La ola de asaltos a pasajeros de taxis parecía un mal del pasado. No obstante, en los últimos días se han conocido diversos hechos, que van desde personas que han sido retenidas por varias horas en el interior del mismo o de víctimas que han tenido que lanzarse de los vehículos para impedir los atracos.
Aparentemente el mayor problema de inseguridad se presenta actualmente en Managua.
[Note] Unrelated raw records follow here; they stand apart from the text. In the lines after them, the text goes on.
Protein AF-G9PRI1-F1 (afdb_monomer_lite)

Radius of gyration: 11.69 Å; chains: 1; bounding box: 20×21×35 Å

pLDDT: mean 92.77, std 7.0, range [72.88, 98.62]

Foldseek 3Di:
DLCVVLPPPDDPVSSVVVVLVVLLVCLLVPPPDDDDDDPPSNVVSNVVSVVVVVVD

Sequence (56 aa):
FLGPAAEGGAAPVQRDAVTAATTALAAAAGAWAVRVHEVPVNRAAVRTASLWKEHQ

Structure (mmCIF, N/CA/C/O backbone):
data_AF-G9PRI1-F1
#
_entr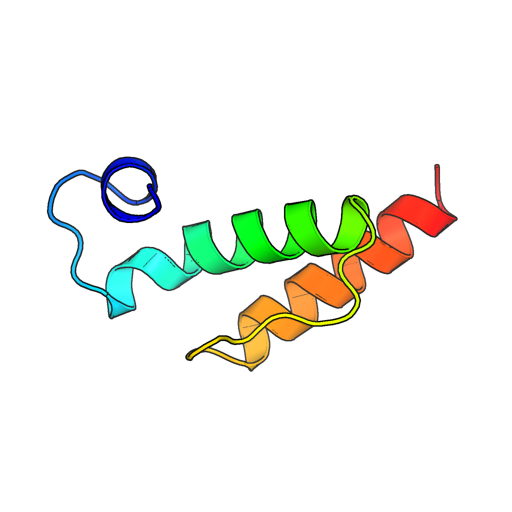y.id   AF-G9PRI1-F1
#
loop_
_atom_site.group_PDB
_atom_site.id
_atom_site.type_symbol
_atom_site.label_atom_id
_atom_site.label_alt_id
_atom_site.label_comp_id
_atom_site.label_asym_id
_atom_site.label_entity_id
_atom_site.label_seq_id
_atom_site.pdbx_PDB_ins_code
_atom_site.Cartn_x
_atom_site.Cartn_y
_atom_site.Cartn_z
_atom_site.occupancy
_atom_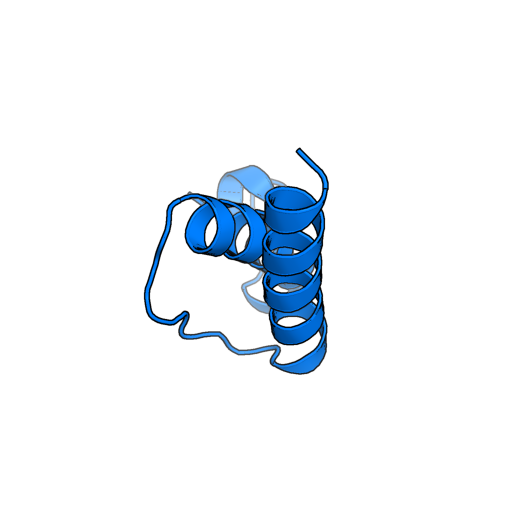site.B_iso_or_equiv
_atom_site.auth_seq_id
_atom_site.auth_comp_id
_atom_site.auth_asym_id
_atom_site.auth_atom_id
_atom_site.pdbx_PDB_model_num
ATOM 1 N N . PHE A 1 1 ? -4.193 -2.193 -13.615 1.00 83.06 1 PHE A N 1
ATOM 2 C CA . PHE A 1 1 ? -4.502 -0.833 -13.130 1.00 83.06 1 PHE A CA 1
ATOM 3 C C . PHE A 1 1 ? -3.242 -0.014 -12.826 1.00 83.06 1 PHE A C 1
ATOM 5 O O . PHE A 1 1 ? -3.189 1.125 -13.254 1.00 83.06 1 PHE A O 1
ATOM 12 N N . LEU A 1 2 ? -2.201 -0.578 -12.189 1.00 84.25 2 LEU A N 1
ATOM 13 C CA . LEU A 1 2 ? -0.953 0.164 -11.907 1.00 84.25 2 LEU A CA 1
ATOM 14 C C . LEU A 1 2 ? -0.157 0.600 -13.148 1.00 84.25 2 LEU A C 1
ATOM 16 O O . LEU A 1 2 ? 0.487 1.635 -13.110 1.00 84.25 2 LEU A O 1
ATOM 20 N N . GLY A 1 3 ? -0.198 -0.169 -14.244 1.00 84.19 3 GLY A N 1
ATOM 21 C CA . GLY A 1 3 ? 0.498 0.187 -15.491 1.00 84.19 3 GLY A CA 1
ATOM 22 C C . GLY A 1 3 ? 0.073 1.559 -16.032 1.00 84.19 3 GLY A C 1
ATOM 23 O O . GLY A 1 3 ? 0.917 2.433 -16.132 1.00 84.19 3 GLY A O 1
ATOM 24 N N . PRO A 1 4 ? -1.225 1.792 -16.293 1.00 86.00 4 PRO A N 1
ATOM 25 C CA . PRO A 1 4 ? -1.715 3.121 -16.661 1.00 86.00 4 PRO A CA 1
ATOM 26 C C . PRO A 1 4 ? -1.452 4.220 -15.618 1.00 86.00 4 PRO A C 1
ATOM 28 O O . PRO A 1 4 ? -1.341 5.380 -15.992 1.00 86.00 4 PRO A O 1
ATOM 31 N N . ALA A 1 5 ? -1.346 3.878 -14.328 1.00 87.38 5 ALA A N 1
ATOM 32 C CA . ALA A 1 5 ? -1.109 4.853 -13.262 1.00 87.38 5 ALA A CA 1
ATOM 33 C C . ALA A 1 5 ? 0.347 5.359 -13.200 1.00 87.38 5 ALA A C 1
ATOM 35 O O . ALA A 1 5 ? 0.570 6.472 -12.739 1.00 87.38 5 ALA A O 1
ATOM 36 N N . ALA A 1 6 ? 1.327 4.553 -13.626 1.00 81.94 6 ALA A N 1
ATOM 37 C CA . ALA A 1 6 ? 2.762 4.863 -13.556 1.00 81.94 6 ALA A CA 1
ATOM 38 C C . ALA A 1 6 ? 3.339 5.439 -14.861 1.00 81.94 6 ALA A C 1
ATOM 40 O O . ALA A 1 6 ? 4.554 5.448 -15.008 1.00 81.94 6 ALA A O 1
ATOM 41 N N . GLU A 1 7 ? 2.474 5.871 -15.786 1.00 76.19 7 GLU A N 1
ATOM 42 C CA . GLU A 1 7 ? 2.734 6.111 -17.217 1.00 76.19 7 GLU A CA 1
ATOM 43 C C . GLU A 1 7 ? 2.614 4.849 -18.096 1.00 76.19 7 GLU A C 1
ATOM 45 O O . GLU A 1 7 ? 3.068 3.747 -17.771 1.00 76.19 7 GLU A O 1
ATOM 50 N N . GLY A 1 8 ? 1.934 5.004 -19.238 1.00 74.94 8 GLY A N 1
ATOM 51 C CA . GLY A 1 8 ? 1.622 3.908 -20.152 1.00 74.94 8 GLY A CA 1
ATOM 52 C C . GLY A 1 8 ? 2.883 3.212 -20.664 1.00 74.94 8 GLY A C 1
ATOM 53 O O . GLY A 1 8 ? 3.726 3.833 -21.297 1.00 74.94 8 GLY A O 1
ATOM 54 N N . GLY A 1 9 ? 2.995 1.906 -20.410 1.00 76.69 9 GLY A N 1
ATOM 55 C CA . GLY A 1 9 ? 4.139 1.094 -20.841 1.00 76.69 9 GLY A CA 1
ATOM 56 C C . GLY A 1 9 ? 5.253 0.925 -19.802 1.00 76.69 9 GLY A C 1
ATOM 57 O O . GLY A 1 9 ? 6.180 0.162 -20.063 1.00 76.69 9 GLY A O 1
ATOM 58 N N . ALA A 1 10 ? 5.148 1.534 -18.613 1.00 82.88 10 ALA A N 1
ATOM 59 C CA . ALA A 1 10 ? 6.124 1.362 -17.535 1.00 82.88 10 ALA A CA 1
ATOM 60 C C . ALA A 1 10 ? 6.365 -0.124 -17.209 1.00 82.88 10 ALA A C 1
ATOM 62 O O . ALA A 1 10 ? 5.414 -0.881 -16.970 1.00 82.88 10 ALA A O 1
ATOM 63 N N . ALA A 1 11 ? 7.627 -0.550 -17.164 1.00 86.56 11 ALA A N 1
ATOM 64 C CA . ALA A 1 11 ? 8.024 -1.882 -16.717 1.00 86.56 11 ALA A CA 1
ATOM 65 C C . ALA A 1 11 ? 7.633 -2.103 -15.240 1.00 86.56 11 ALA A C 1
ATOM 67 O O . ALA A 1 11 ? 7.448 -1.131 -14.511 1.00 86.56 11 ALA A O 1
ATOM 68 N N . PRO A 1 12 ? 7.512 -3.355 -14.751 1.00 85.06 12 PRO A N 1
ATOM 69 C CA . PRO A 1 12 ? 7.079 -3.623 -13.377 1.00 85.06 12 PRO A CA 1
ATOM 70 C C . PRO A 1 12 ? 7.844 -2.846 -12.295 1.00 85.06 12 PRO A C 1
ATOM 72 O O . PRO A 1 12 ? 7.204 -2.302 -11.404 1.00 85.06 12 PRO A O 1
ATOM 75 N N . VAL A 1 13 ? 9.170 -2.724 -12.421 1.00 86.12 13 VAL A N 1
ATOM 76 C CA . VAL A 1 13 ? 10.028 -1.970 -11.482 1.00 86.12 13 VAL A CA 1
ATOM 77 C C . VAL A 1 13 ? 9.781 -0.456 -11.515 1.00 86.12 13 VAL A C 1
ATOM 79 O O . VAL A 1 13 ? 9.965 0.247 -10.537 1.00 86.12 13 VAL A O 1
ATOM 82 N N . GLN A 1 14 ? 9.288 0.082 -12.629 1.00 89.25 14 GLN A N 1
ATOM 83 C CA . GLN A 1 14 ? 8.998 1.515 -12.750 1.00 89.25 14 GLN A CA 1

Aunque el subdirector de la Policía, comisionado general Carlos Palacios, reconoce que se han presentado “algunos asaltos”, también considera que “no es una cifra alarmante”.
Aunque se desconoce las cifras registradas por la Policía Nacional, sobre estos hechos ocurridos en los últimos días, la percepción entre las víctimas es de incremento de la inseguridad en la capital.
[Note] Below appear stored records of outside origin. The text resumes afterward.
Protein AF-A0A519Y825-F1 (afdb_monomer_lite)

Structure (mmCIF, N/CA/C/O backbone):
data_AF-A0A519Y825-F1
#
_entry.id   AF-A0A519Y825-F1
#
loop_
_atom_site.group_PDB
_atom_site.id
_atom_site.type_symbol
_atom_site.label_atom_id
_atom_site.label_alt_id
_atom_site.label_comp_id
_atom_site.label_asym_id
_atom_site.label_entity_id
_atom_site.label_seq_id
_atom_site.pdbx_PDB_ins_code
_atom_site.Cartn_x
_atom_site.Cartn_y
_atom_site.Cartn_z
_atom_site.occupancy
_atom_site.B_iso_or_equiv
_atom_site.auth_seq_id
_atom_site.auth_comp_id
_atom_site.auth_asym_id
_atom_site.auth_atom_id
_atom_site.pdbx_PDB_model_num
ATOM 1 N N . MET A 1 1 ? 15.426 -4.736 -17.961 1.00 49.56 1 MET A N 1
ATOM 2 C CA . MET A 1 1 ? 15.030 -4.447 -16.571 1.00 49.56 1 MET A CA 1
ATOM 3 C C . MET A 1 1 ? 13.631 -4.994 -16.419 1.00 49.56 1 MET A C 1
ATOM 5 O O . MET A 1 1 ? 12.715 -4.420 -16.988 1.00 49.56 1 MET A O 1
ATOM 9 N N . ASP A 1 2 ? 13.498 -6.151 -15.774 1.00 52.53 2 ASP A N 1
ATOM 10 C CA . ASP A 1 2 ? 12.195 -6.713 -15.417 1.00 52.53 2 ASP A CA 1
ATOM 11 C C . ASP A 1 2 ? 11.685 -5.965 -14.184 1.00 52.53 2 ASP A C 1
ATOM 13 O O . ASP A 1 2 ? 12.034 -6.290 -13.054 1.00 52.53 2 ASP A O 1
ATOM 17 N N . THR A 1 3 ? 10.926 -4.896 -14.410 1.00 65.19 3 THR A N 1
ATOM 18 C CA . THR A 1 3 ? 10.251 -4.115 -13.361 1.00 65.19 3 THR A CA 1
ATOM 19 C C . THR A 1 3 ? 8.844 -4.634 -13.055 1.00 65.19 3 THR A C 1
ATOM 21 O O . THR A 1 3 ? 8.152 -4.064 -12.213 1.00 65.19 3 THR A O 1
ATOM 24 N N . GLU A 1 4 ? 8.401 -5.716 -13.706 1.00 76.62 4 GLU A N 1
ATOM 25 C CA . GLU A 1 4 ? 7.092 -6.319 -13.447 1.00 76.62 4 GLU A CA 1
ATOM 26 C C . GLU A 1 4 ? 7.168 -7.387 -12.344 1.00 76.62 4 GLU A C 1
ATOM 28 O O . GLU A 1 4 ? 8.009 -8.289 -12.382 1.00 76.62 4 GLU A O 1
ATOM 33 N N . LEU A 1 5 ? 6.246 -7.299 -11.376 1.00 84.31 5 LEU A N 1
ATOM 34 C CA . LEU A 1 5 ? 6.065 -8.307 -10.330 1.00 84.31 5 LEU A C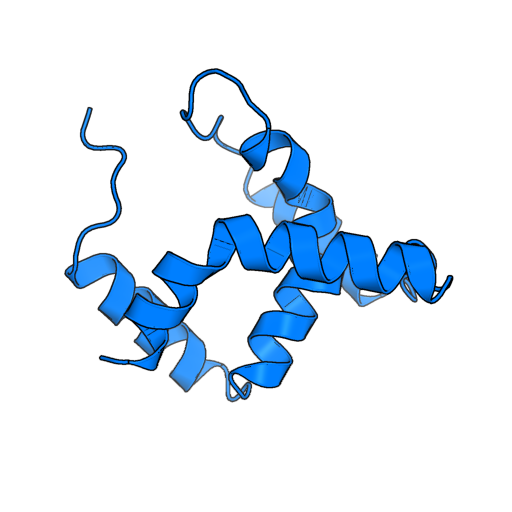A 1
ATOM 35 C C . LEU A 1 5 ? 5.750 -9.676 -10.939 1.00 84.31 5 LEU A C 1
ATOM 37 O O . LEU A 1 5 ? 4.834 -9.826 -11.753 1.00 84.31 5 LEU A O 1
ATOM 41 N N . GLN A 1 6 ? 6.466 -10.692 -10.480 1.00 88.69 6 GLN A N 1
ATOM 42 C CA . GLN A 1 6 ? 6.313 -12.067 -10.926 1.00 88.69 6 GLN A CA 1
ATOM 43 C C . GLN A 1 6 ? 5.226 -12.793 -10.118 1.00 88.69 6 GLN A C 1
ATOM 45 O O . GLN A 1 6 ? 4.908 -12.406 -8.990 1.00 88.69 6 GLN A O 1
ATOM 50 N N . PRO A 1 7 ? 4.671 -13.914 -10.622 1.00 89.25 7 PRO A N 1
ATOM 51 C CA . PRO A 1 7 ? 3.695 -14.721 -9.880 1.00 89.25 7 PRO A CA 1
ATOM 52 C C . PRO A 1 7 ? 4.147 -15.128 -8.466 1.00 89.25 7 PRO A C 1
ATOM 54 O O . PRO A 1 7 ? 3.321 -15.259 -7.563 1.00 89.25 7 PRO A O 1
ATOM 57 N N . ALA A 1 8 ? 5.453 -15.322 -8.257 1.00 90.19 8 ALA A N 1
ATOM 58 C CA . ALA A 1 8 ? 6.020 -15.630 -6.945 1.00 90.19 8 ALA A CA 1
ATOM 59 C C . ALA A 1 8 ? 5.905 -14.456 -5.956 1.00 90.19 8 ALA A C 1
ATOM 61 O O . ALA A 1 8 ? 5.653 -14.686 -4.771 1.00 90.19 8 ALA A O 1
ATOM 62 N N . ASP A 1 9 ? 6.011 -13.216 -6.437 1.00 91.06 9 ASP A N 1
ATOM 63 C CA . ASP A 1 9 ? 5.887 -12.018 -5.607 1.00 91.06 9 ASP A CA 1
ATOM 64 C C . ASP A 1 9 ? 4.462 -11.870 -5.083 1.00 91.06 9 ASP A C 1
ATOM 66 O O . ASP A 1 9 ? 4.260 -11.631 -3.896 1.00 91.06 9 ASP A O 1
ATOM 70 N N . PHE A 1 10 ? 3.458 -12.127 -5.928 1.00 92.44 10 PHE A N 1
ATOM 71 C CA . PHE A 1 10 ? 2.055 -12.125 -5.507 1.00 92.44 10 PHE A CA 1
ATOM 72 C C . PHE A 1 10 ? 1.775 -13.155 -4.406 1.00 92.44 10 PHE A C 1
ATOM 74 O O . PHE A 1 10 ? 1.087 -12.840 -3.435 1.00 92.44 10 PHE A O 1
ATOM 81 N N . LYS A 1 11 ? 2.354 -14.360 -4.506 1.00 93.25 11 LYS A N 1
ATOM 82 C CA . LYS A 1 11 ? 2.248 -15.388 -3.455 1.00 93.25 11 LYS A CA 1
ATOM 83 C C . LYS A 1 11 ? 2.930 -14.955 -2.160 1.00 93.25 11 LYS A C 1
ATOM 85 O O . LYS A 1 11 ? 2.378 -15.160 -1.082 1.00 93.25 11 LYS A O 1
ATOM 90 N N . ARG A 1 12 ? 4.112 -14.340 -2.256 1.00 93.75 12 ARG A N 1
ATOM 91 C CA . ARG A 1 12 ? 4.839 -13.803 -1.098 1.00 93.75 12 ARG A CA 1
ATOM 92 C C . ARG A 1 12 ? 4.042 -12.694 -0.408 1.00 93.75 12 ARG A C 1
ATOM 94 O O . ARG A 1 12 ? 3.886 -12.740 0.807 1.00 93.75 12 ARG A O 1
ATOM 101 N N . ILE A 1 13 ? 3.514 -11.736 -1.171 1.00 93.69 13 ILE A N 1
ATOM 102 C CA . ILE A 1 13 ? 2.674 -10.645 -0.656 1.00 93.69 13 ILE A CA 1
ATOM 103 C C . ILE A 1 13 ? 1.432 -11.219 0.027 1.00 93.69 13 ILE A C 1
ATOM 105 O O . ILE A 1 13 ? 1.119 -10.828 1.149 1.00 93.69 13 ILE A O 1
ATOM 109 N N . ARG A 1 14 ? 0.767 -12.198 -0.602 1.00 94.00 14 ARG A N 1
ATOM 110 C CA . ARG A 1 14 ? -0.395 -12.862 -0.007 1.00 94.00 14 ARG A CA 1
ATOM 111 C C . ARG A 1 14 ? -0.062 -13.514 1.335 1.00 94.00 14 ARG A C 1
ATOM 113 O O . ARG A 1 14 ? -0.785 -13.297 2.300 1.00 94.00 14 ARG A O 1
ATOM 120 N N . ALA A 1 15 ? 1.049 -14.244 1.414 1.00 95.06 15 ALA A N 1
ATOM 121 C CA . ALA A 1 15 ? 1.482 -14.880 2.654 1.00 95.06 15 ALA A CA 1
ATOM 122 C C . ALA A 1 15 ? 1.754 -13.859 3.773 1.00 95.06 15 ALA A C 1
ATOM 124 O O . ALA A 1 15 ? 1.394 -14.108 4.920 1.00 95.06 15 ALA A O 1
ATOM 125 N N . ILE A 1 16 ? 2.346 -12.705 3.448 1.00 95.50 16 ILE A N 1
ATOM 126 C CA . ILE A 1 16 ? 2.564 -11.614 4.412 1.00 95.50 16 ILE A CA 1
ATOM 127 C C . ILE A 1 16 ? 1.223 -11.052 4.901 1.00 95.50 16 ILE A C 1
ATOM 129 O O . ILE A 1 16 ? 1.033 -10.864 6.101 1.00 95.50 16 ILE A O 1
ATOM 133 N N . PHE A 1 17 ? 0.277 -10.823 3.989 1.00 94.75 17 PHE A N 1
ATOM 134 C CA . PHE A 1 17 ? -1.065 -10.362 4.340 1.00 94.75 17 PHE A CA 1
ATOM 135 C C . PHE A 1 17 ? -1.800 -11.357 5.240 1.00 94.75 17 PHE A C 1
ATOM 137 O O . PHE A 1 17 ? -2.326 -10.951 6.273 1.00 94.75 17 PHE A O 1
ATOM 144 N N . ASP A 1 18 ? -1.762 -12.652 4.931 1.00 93.81 18 ASP A N 1
ATOM 145 C CA . ASP A 1 18 ? -2.384 -13.676 5.776 1.00 93.81 18 ASP A CA 1
ATOM 146 C C . ASP A 1 18 ? -1.732 -13.745 7.172 1.00 93.81 18 ASP A C 1
ATOM 148 O O . ASP A 1 18 ? -2.428 -13.866 8.178 1.00 93.81 18 ASP A O 1
ATOM 152 N N . GLN A 1 19 ? -0.403 -13.609 7.258 1.00 96.56 19 GLN A N 1
ATOM 153 C CA . GLN A 1 19 ? 0.333 -13.605 8.532 1.00 96.56 19 GLN A CA 1
ATOM 154 C C . GLN A 1 19 ? 0.055 -12.368 9.392 1.00 96.56 19 GLN A C 1
ATOM 156 O O . GLN A 1 19 ? 0.159 -12.441 10.614 1.00 96.56 19 GLN A O 1
ATOM 161 N N . SER A 1 20 ? -0.299 -11.241 8.772 1.00 93.12 20 SER A N 1
ATOM 162 C CA . SER A 1 20 ? -0.600 -9.998 9.487 1.00 93.12 20 SER A CA 1
ATOM 163 C C . SER A 1 20 ? -1.905 -10.054 10.291 1.00 93.12 20 SER A C 1
ATOM 165 O O . SER A 1 20 ? -2.086 -9.266 11.214 1.00 93.12 20 SER A O 1
ATOM 167 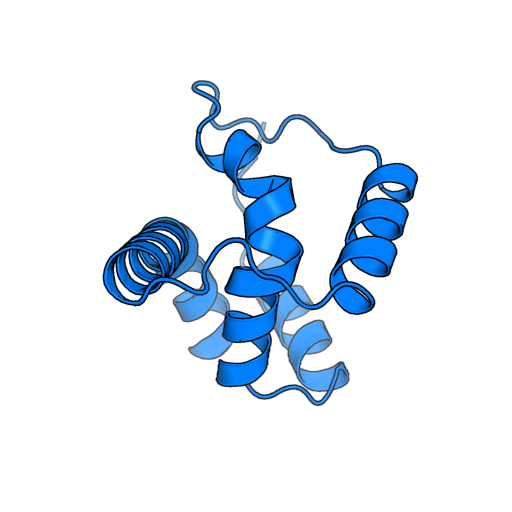N N . GLY A 1 21 ? -2.815 -10.974 9.946 1.00 94.81 21 GLY A N 1
ATOM 168 C CA . GLY A 1 21 ? -4.136 -11.087 10.569 1.00 94.81 21 GLY A CA 1
ATOM 169 C C . GLY A 1 21 ? -5.158 -10.042 10.106 1.00 94.81 21 GLY A C 1
ATOM 170 O O . GLY A 1 21 ? -6.303 -10.095 10.551 1.00 94.81 21 GLY A O 1
ATOM 171 N N . TYR A 1 22 ? -4.787 -9.125 9.207 1.00 94.62 22 TYR A N 1
ATOM 172 C CA . TYR A 1 22 ? -5.709 -8.141 8.643 1.00 94.62 22 TYR A CA 1
ATOM 173 C C . TYR A 1 22 ? -6.586 -8.740 7.542 1.00 94.62 22 TYR A C 1
ATOM 175 O O . TYR A 1 22 ? -6.133 -9.481 6.667 1.00 94.62 22 TYR A O 1
ATOM 183 N N . SER A 1 23 ? -7.858 -8.358 7.537 1.00 94.12 23 SER A N 1
ATOM 184 C CA . SER A 1 23 ? -8.771 -8.653 6.438 1.00 94.12 23 SER A CA 1
ATOM 185 C C . SER A 1 23 ? -8.368 -7.908 5.155 1.00 94.12 23 SER A C 1
ATOM 187 O O . SER A 1 23 ? -7.753 -6.839 5.207 1.00 94.12 23 SER A O 1
ATOM 189 N N . PRO A 1 24 ? -8.783 -8.385 3.967 1.00 92.19 24 PRO A N 1
ATOM 190 C CA . PRO A 1 24 ? -8.551 -7.667 2.710 1.00 92.19 24 PRO A CA 1
ATOM 191 C C . PRO A 1 24 ? -9.097 -6.229 2.709 1.00 92.19 24 PRO A C 1
ATOM 193 O O . PRO A 1 24 ? -8.574 -5.352 2.021 1.00 92.19 24 PRO A O 1
ATOM 196 N N . GLN A 1 25 ? -10.176 -5.977 3.454 1.00 92.00 25 GLN A N 1
ATOM 197 C CA . GLN A 1 25 ? -10.763 -4.654 3.637 1.00 92.00 25 GLN A CA 1
ATOM 198 C C . GLN A 1 25 ? -9.866 -3.752 4.491 1.00 92.00 25 GLN A C 1
ATOM 200 O O . GLN A 1 25 ? -9.681 -2.593 4.129 1.00 92.00 25 GLN A O 1
ATOM 205 N N . GLU A 1 26 ? -9.296 -4.273 5.578 1.00 92.88 26 GLU A N 1
ATOM 206 C CA . GLU A 1 26 ? -8.344 -3.541 6.424 1.00 92.88 26 GLU A CA 1
ATOM 207 C C . GLU A 1 26 ? -7.047 -3.246 5.672 1.00 92.88 26 GLU A C 1
ATOM 209 O O . GLU A 1 26 ? -6.571 -2.119 5.715 1.00 92.88 26 GLU A O 1
ATOM 214 N N . ILE A 1 27 ? -6.542 -4.193 4.880 1.00 93.69 27 ILE A N 1
ATOM 215 C CA . ILE A 1 27 ? -5.363 -3.980 4.028 1.00 93.69 27 ILE A CA 1
ATOM 216 C C . ILE A 1 27 ? -5.607 -2.843 3.027 1.00 93.69 27 ILE A C 1
ATOM 218 O O . ILE A 1 27 ? -4.761 -1.964 2.874 1.00 93.69 27 ILE A O 1
ATOM 222 N N . ARG A 1 28 ? -6.783 -2.802 2.381 1.00 91.50 28 ARG A N 1
ATOM 223 C CA . ARG A 1 28 ? -7.164 -1.657 1.531 1.00 91.50 28 ARG A CA 1
ATOM 224 C C . ARG A 1 28 ? -7.238 -0.354 2.316 1.00 91.50 28 ARG A C 1
ATOM 226 O O . ARG A 1 28 ? -6.854 0.691 1.808 1.00 91.50 28 ARG A O 1
ATOM 233 N N . GLN A 1 29 ? -7.753 -0.398 3.537 1.00 90.69 29 GLN A N 1
ATOM 234 C CA . GLN A 1 29 ? -7.887 0.789 4.368 1.00 90.69 29 GLN A CA 1
ATOM 235 C C . GLN A 1 29 ? -6.518 1.352 4.783 1.00 90.69 29 GLN A C 1
ATOM 237 O O . GLN A 1 29 ? -6.319 2.561 4.673 1.00 90.69 29 GLN A O 1
ATOM 242 N N . ILE A 1 30 ? -5.575 0.484 5.162 1.00 90.31 30 ILE A N 1
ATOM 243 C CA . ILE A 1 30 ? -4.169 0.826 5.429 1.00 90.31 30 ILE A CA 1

El funcionario señala que “por ser Nicaragua el país más seguro, por ser Managua la capital más segura de Centroamérica, en efecto, nos alarma cuando ocurren estos hechos que nosotros catalogamos como relevantes”.
Palacios explicó que están dedicados no sólo a esclarecer estos casos ocurridos, sino a tratar de prevenirlos.
Debido a que el país está inmerso en un proceso electoral, también implementarán planes especiales en los que participarán no sólo las fuerzas de Managua, sino la Brigada Antidisturbios y fuerzas especiales de esa institución.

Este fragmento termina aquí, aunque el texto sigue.